Я сожалею о смерти твоей мамы.

Искренне,

Итан* * *

Я СКОМКАЛ ПИСЬМО и зашвырнул его в окно Рэйчел. Комок приземлился на ее столе прямо поверх всех остальных писем, которые я бросал раньше.

Когда несколько месяцев назад ее маме диагностировали рак четвертой стадии, Рэйчел отказалась в это поверить. Она выбегала из дома и поднималась ко мне в комнату всякий раз, когда ее мать начинала говорить что-то вроде: «Когда я уйду, убедись в том, что…» или «когда вы останетесь вдвоем с отцом, не забывай…»

Рэйчел была полностью уверена, что ее мама победит болезнь, и не хотела ее слушать.

Несмотря на то что мои родители (и многие другие наши соседи) очень хотели надеяться на чудо, они все же готовились к худшему.

Рэйчел была единственной, кто не желал слышать об этом.

После похорон она сидела на полу в своей спальне и горько плакала.

Ее дальние родственники приносили еду и цветы к входной двери в течение первых двух недель, махали мне рукой, когда я смотрел в окно, но в конце концов они перестали приходить.
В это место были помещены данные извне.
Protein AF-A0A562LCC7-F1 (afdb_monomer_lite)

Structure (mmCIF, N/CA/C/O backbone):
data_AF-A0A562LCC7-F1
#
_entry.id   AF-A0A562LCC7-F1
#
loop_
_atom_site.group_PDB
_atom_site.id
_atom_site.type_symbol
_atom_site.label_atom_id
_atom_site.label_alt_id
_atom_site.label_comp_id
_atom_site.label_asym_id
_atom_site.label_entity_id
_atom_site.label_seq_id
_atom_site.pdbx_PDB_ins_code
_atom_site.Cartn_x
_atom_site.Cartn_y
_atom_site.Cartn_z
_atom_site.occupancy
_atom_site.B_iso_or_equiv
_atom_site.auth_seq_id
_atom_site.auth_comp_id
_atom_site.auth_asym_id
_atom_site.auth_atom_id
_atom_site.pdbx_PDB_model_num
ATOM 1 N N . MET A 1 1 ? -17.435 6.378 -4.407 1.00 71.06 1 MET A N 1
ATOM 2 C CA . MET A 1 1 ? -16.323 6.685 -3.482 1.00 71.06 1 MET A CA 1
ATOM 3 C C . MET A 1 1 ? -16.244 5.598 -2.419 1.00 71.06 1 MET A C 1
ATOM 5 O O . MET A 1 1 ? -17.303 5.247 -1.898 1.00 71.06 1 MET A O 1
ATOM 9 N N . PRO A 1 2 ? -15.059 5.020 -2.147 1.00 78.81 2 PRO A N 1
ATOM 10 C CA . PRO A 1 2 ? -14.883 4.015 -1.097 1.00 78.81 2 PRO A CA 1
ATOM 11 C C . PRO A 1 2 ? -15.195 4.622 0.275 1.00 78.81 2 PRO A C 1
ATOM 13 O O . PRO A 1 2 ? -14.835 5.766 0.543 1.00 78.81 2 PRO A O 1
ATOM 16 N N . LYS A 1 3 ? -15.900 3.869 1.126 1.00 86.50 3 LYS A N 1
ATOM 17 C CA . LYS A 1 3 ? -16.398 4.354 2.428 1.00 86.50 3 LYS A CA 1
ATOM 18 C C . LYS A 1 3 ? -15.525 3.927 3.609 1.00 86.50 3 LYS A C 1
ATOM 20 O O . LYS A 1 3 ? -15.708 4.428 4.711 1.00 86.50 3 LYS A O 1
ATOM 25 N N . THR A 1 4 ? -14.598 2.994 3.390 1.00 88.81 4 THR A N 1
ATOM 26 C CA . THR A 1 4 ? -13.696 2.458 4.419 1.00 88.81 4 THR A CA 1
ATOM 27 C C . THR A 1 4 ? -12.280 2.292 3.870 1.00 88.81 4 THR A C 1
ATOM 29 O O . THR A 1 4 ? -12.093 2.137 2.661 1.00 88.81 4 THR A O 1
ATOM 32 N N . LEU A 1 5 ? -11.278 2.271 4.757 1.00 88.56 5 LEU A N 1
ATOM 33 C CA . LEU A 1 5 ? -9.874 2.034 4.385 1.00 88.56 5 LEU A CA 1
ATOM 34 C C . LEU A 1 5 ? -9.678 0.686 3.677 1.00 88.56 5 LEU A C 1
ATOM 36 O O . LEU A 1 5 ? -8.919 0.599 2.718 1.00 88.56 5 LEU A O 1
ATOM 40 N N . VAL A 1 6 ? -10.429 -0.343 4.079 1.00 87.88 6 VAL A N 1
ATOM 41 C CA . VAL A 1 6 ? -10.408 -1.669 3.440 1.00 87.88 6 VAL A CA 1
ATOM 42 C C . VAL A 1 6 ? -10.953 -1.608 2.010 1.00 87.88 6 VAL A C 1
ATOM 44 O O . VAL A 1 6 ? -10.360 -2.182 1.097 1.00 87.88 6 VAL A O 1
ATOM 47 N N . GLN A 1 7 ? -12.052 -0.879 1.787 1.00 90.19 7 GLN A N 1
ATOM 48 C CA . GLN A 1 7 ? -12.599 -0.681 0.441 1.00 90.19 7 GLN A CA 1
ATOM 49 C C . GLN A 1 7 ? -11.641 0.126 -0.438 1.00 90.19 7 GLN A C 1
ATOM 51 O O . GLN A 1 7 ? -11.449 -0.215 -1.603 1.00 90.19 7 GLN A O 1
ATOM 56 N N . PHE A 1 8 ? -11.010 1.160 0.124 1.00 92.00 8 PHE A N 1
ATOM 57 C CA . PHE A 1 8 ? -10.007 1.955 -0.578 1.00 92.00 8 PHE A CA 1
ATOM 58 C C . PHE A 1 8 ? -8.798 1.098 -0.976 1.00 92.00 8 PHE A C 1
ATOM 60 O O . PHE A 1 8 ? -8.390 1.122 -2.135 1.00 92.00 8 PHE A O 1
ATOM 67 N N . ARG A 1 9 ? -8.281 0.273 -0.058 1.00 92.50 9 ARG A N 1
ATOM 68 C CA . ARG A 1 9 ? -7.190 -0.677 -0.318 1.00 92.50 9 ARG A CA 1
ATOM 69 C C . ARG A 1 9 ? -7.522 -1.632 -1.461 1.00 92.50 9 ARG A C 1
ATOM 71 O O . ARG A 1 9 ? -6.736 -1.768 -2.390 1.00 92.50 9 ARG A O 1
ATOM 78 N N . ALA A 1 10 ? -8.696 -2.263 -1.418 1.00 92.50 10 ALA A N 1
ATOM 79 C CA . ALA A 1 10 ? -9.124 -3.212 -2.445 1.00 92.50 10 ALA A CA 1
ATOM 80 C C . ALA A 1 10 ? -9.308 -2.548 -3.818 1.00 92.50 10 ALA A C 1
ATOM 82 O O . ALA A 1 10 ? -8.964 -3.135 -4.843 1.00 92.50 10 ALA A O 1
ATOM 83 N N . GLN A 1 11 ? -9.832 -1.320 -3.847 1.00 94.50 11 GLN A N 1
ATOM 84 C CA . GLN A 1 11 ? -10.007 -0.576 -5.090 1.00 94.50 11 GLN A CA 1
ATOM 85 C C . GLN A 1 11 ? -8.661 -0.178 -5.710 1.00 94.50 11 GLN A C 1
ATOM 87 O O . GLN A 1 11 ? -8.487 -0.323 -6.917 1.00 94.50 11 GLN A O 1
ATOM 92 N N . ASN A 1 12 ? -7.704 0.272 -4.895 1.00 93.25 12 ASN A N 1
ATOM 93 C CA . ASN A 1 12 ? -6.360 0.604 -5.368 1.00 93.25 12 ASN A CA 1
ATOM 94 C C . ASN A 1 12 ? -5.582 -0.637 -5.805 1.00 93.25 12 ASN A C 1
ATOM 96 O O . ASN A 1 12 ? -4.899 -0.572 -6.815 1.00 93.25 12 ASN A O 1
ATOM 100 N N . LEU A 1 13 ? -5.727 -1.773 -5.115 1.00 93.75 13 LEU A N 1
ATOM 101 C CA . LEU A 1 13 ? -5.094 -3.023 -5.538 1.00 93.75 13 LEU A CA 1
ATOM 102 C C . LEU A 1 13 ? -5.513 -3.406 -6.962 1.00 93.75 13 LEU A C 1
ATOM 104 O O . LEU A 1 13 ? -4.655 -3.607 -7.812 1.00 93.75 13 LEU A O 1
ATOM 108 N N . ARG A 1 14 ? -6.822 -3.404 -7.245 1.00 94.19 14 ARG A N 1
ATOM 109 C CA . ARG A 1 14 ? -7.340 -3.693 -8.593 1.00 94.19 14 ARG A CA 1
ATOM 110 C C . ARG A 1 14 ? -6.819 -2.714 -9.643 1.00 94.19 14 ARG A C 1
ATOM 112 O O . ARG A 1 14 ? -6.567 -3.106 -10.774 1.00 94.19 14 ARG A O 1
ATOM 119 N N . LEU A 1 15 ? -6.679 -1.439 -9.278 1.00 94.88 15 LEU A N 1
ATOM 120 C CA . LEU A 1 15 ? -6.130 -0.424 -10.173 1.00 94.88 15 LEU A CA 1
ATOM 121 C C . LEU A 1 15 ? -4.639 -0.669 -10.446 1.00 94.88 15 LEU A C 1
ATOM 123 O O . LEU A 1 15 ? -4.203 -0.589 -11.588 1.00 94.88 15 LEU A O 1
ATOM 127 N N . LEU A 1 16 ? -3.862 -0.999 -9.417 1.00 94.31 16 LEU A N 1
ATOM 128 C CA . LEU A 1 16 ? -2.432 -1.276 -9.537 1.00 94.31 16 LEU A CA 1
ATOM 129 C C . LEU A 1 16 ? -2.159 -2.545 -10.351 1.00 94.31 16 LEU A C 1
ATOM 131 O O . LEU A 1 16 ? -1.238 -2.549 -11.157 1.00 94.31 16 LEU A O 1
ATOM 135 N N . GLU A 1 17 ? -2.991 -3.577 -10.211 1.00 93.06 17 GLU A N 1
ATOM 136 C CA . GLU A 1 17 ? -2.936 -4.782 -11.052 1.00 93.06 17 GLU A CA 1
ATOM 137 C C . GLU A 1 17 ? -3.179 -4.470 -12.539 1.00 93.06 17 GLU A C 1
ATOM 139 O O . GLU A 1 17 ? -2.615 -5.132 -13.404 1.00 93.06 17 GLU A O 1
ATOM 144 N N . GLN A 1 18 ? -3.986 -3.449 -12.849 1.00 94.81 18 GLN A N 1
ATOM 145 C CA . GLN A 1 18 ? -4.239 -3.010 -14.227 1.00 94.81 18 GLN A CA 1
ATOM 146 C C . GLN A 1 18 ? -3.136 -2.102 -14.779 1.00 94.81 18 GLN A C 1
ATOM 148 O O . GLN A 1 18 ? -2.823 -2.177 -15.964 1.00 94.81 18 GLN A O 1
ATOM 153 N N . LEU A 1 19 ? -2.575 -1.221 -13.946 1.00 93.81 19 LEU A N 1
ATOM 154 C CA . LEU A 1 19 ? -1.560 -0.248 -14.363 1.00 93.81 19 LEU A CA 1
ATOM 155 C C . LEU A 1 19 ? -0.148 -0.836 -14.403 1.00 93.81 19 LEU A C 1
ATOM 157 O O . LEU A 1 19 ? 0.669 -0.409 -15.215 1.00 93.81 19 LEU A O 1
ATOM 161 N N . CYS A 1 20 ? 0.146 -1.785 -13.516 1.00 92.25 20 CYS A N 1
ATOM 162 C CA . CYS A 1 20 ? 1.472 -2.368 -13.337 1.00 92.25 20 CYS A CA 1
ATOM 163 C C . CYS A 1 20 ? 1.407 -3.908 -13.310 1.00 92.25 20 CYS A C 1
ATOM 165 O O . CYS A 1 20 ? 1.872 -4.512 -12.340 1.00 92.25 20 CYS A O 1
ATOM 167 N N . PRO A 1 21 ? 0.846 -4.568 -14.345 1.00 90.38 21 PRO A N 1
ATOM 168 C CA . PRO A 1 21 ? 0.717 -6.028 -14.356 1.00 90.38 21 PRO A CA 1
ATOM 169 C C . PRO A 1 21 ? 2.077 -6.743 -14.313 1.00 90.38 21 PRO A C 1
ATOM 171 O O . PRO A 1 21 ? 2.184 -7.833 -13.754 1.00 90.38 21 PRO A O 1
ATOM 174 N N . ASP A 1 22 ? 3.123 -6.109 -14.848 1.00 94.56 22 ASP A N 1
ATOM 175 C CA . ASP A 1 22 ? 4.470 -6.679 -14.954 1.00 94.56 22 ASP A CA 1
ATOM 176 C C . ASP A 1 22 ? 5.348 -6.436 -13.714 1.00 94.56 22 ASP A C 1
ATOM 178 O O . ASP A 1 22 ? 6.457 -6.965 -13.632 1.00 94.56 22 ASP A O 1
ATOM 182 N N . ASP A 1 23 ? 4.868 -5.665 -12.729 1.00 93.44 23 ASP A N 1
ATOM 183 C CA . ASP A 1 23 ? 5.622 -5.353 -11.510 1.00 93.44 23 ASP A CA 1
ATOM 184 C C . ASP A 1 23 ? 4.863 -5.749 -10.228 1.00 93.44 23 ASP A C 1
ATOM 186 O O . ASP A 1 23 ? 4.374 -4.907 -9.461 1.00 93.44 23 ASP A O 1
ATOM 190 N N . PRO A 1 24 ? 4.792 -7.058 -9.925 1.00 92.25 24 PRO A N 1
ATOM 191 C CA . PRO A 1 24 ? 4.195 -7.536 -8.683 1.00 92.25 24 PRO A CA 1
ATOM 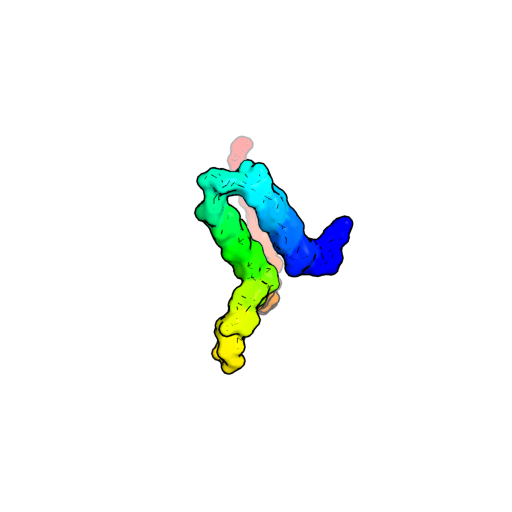192 C C . PRO A 1 24 ? 5.005 -7.134 -7.439 1.00 92.25 24 PRO A C 1
ATOM 194 O O . PRO A 1 24 ? 4.478 -7.191 -6.324 1.00 92.25 24 PRO A O 1
ATOM 197 N N . ALA A 1 25 ? 6.280 -6.756 -7.586 1.00 94.50 25 ALA A N 1
ATOM 198 C CA . ALA A 1 25 ? 7.106 -6.314 -6.466 1.00 94.50 25 ALA A CA 1
ATOM 199 C C . ALA A 1 25 ? 6.667 -4.924 -5.987 1.00 94.50 25 ALA A C 1
ATOM 201 O O . ALA A 1 25 ? 6.506 -4.716 -4.780 1.00 94.50 25 ALA A O 1
ATOM 202 N N . TYR A 1 26 ? 6.378 -4.019 -6.922 1.00 93.81 26 TYR A N 1
ATOM 203 C CA . TYR A 1 26 ? 5.807 -2.709 -6.636 1.00 93.81 26 TYR A CA 1
ATOM 204 C C . TYR A 1 26 ? 4.455 -2.810 -5.922 1.00 93.81 26 TYR A C 1
ATOM 206 O O . TYR A 1 26 ? 4.262 -2.182 -4.879 1.00 93.81 26 TYR A O 1
ATOM 214 N N . ILE A 1 27 ? 3.549 -3.669 -6.404 1.00 93.56 27 ILE A N 1
ATOM 215 C CA . ILE A 1 27 ? 2.228 -3.873 -5.781 1.00 93.56 27 ILE A CA 1
ATOM 216 C C . ILE A 1 27 ? 2.377 -4.336 -4.322 1.00 93.56 27 ILE A C 1
ATOM 218 O O . ILE A 1 27 ? 1.706 -3.820 -3.424 1.00 93.56 27 ILE A O 1
ATOM 222 N N . LYS A 1 28 ? 3.299 -5.269 -4.049 1.00 92.50 28 LYS A N 1
ATOM 223 C CA . LYS A 1 28 ? 3.583 -5.739 -2.681 1.00 92.50 28 LYS A CA 1
ATOM 224 C C . LYS A 1 28 ? 4.161 -4.637 -1.794 1.00 92.50 28 LYS A C 1
ATOM 226 O O . LYS A 1 28 ? 3.759 -4.524 -0.636 1.00 92.50 28 LYS A O 1
ATOM 231 N N . ALA A 1 29 ? 5.089 -3.836 -2.316 1.00 94.75 29 ALA A N 1
ATOM 232 C CA . ALA A 1 29 ? 5.673 -2.717 -1.581 1.00 94.75 29 ALA A CA 1
ATOM 233 C C . ALA A 1 29 ? 4.608 -1.668 -1.226 1.00 94.75 29 ALA A C 1
ATOM 235 O O . ALA A 1 29 ? 4.544 -1.222 -0.079 1.00 94.75 29 ALA A O 1
ATOM 236 N N . TRP A 1 30 ? 3.724 -1.353 -2.175 1.00 94.62 30 TRP A N 1
ATOM 237 C CA . TRP A 1 30 ? 2.611 -0.433 -1.967 1.00 94.62 30 TRP A CA 1
ATOM 238 C C . TRP A 1 30 ? 1.651 -0.933 -0.883 1.00 94.62 30 TRP A C 1
ATOM 240 O O . TRP A 1 30 ? 1.335 -0.190 0.044 1.00 94.62 30 TRP A O 1
ATOM 250 N N . LEU A 1 31 ? 1.241 -2.207 -0.943 1.00 92.12 31 LEU A N 1
ATOM 251 C CA . LEU A 1 31 ? 0.357 -2.807 0.065 1.00 92.12 31 LEU A CA 1
ATOM 252 C C . LEU A 1 31 ? 0.976 -2.768 1.462 1.00 92.12 31 LEU A C 1
ATOM 254 O O . LEU A 1 31 ? 0.301 -2.401 2.420 1.00 92.12 31 LEU A O 1
ATOM 258 N N . LYS A 1 32 ? 2.267 -3.101 1.575 1.00 91.88 32 LYS A N 1
ATOM 259 C CA . LYS A 1 32 ? 2.989 -3.057 2.847 1.00 91.88 32 LYS A CA 1
ATOM 260 C C . LYS A 1 32 ? 2.999 -1.646 3.434 1.00 91.88 32 LYS A C 1
ATOM 262 O O . LYS A 1 32 ? 2.634 -1.465 4.591 1.00 91.88 32 LYS A O 1
ATOM 267 N N . GLN A 1 33 ? 3.378 -0.650 2.635 1.00 92.44 33 GLN A N 1
ATOM 268 C CA . GLN A 1 33 ? 3.420 0.741 3.081 1.00 92.44 33 GLN A CA 1
ATOM 269 C C . GLN A 1 33 ? 2.025 1.250 3.467 1.00 92.44 33 GLN A C 1
ATOM 271 O O . GLN A 1 33 ? 1.874 1.916 4.491 1.00 92.44 33 GLN A O 1
ATOM 276 N N . PHE A 1 34 ? 1.000 0.900 2.685 1.00 92.38 34 PHE A N 1
ATOM 277 C CA . PHE A 1 34 ? -0.385 1.242 2.985 1.00 92.38 34 PHE A CA 1
ATOM 278 C C . PHE A 1 34 ? -0.834 0.641 4.325 1.00 92.38 34 PHE A C 1
ATOM 280 O O . PHE A 1 34 ? -1.393 1.349 5.164 1.00 92.38 34 PHE A O 1
ATOM 287 N N . ASP A 1 35 ? -0.567 -0.644 4.555 1.00 90.38 35 ASP A N 1
ATOM 288 C CA . ASP A 1 35 ? -0.975 -1.339 5.776 1.00 90.38 35 ASP A CA 1
ATOM 289 C C . ASP A 1 35 ? -0.229 -0.812 7.019 1.00 90.38 35 ASP A C 1
ATOM 291 O O . ASP A 1 35 ? -0.827 -0.698 8.091 1.00 90.38 35 ASP A O 1
ATOM 295 N N . GLU A 1 36 ? 1.046 -0.430 6.883 1.00 90.06 36 GLU A N 1
ATOM 296 C CA . GLU A 1 36 ? 1.847 0.200 7.944 1.00 90.06 36 GLU A CA 1
ATOM 297 C C . GLU A 1 36 ? 1.337 1.605 8.301 1.00 90.06 36 GLU A C 1
ATOM 299 O O . GLU A 1 36 ? 1.139 1.910 9.478 1.00 90.06 36 GLU A O 1
ATOM 304 N N . GLN A 1 37 ? 1.074 2.455 7.302 1.00 89.12 37 GLN A N 1
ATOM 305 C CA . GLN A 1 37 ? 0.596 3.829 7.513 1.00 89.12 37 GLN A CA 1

Я швырял ей в окно тонны писем, говорил, как мне жаль, спрашивал, не нужно ли ей что-нибудь, но она ни разу мне не ответила.

Ее приятели из школы (правильнее сказать – «одноклассники», так как у нее никогда не было настоящих друзей) ни разу не зашли к ней домой, чтобы узнать, все ли с ней в порядке, и, насколько я мог судить, никогда не звонили и не отправляли ей писем. Когда я встретился с одной из ее подруг по арт-клубу, чтобы узнать, не собирается ли она зайти к Рэйчел, та мне заявила: «А почему Рэйчел сама не может меня навестить? Я хочу сказать, она довольно сильная девушка, и я уверена, что она не станет бесконечно плакать по такому поводу, верно?»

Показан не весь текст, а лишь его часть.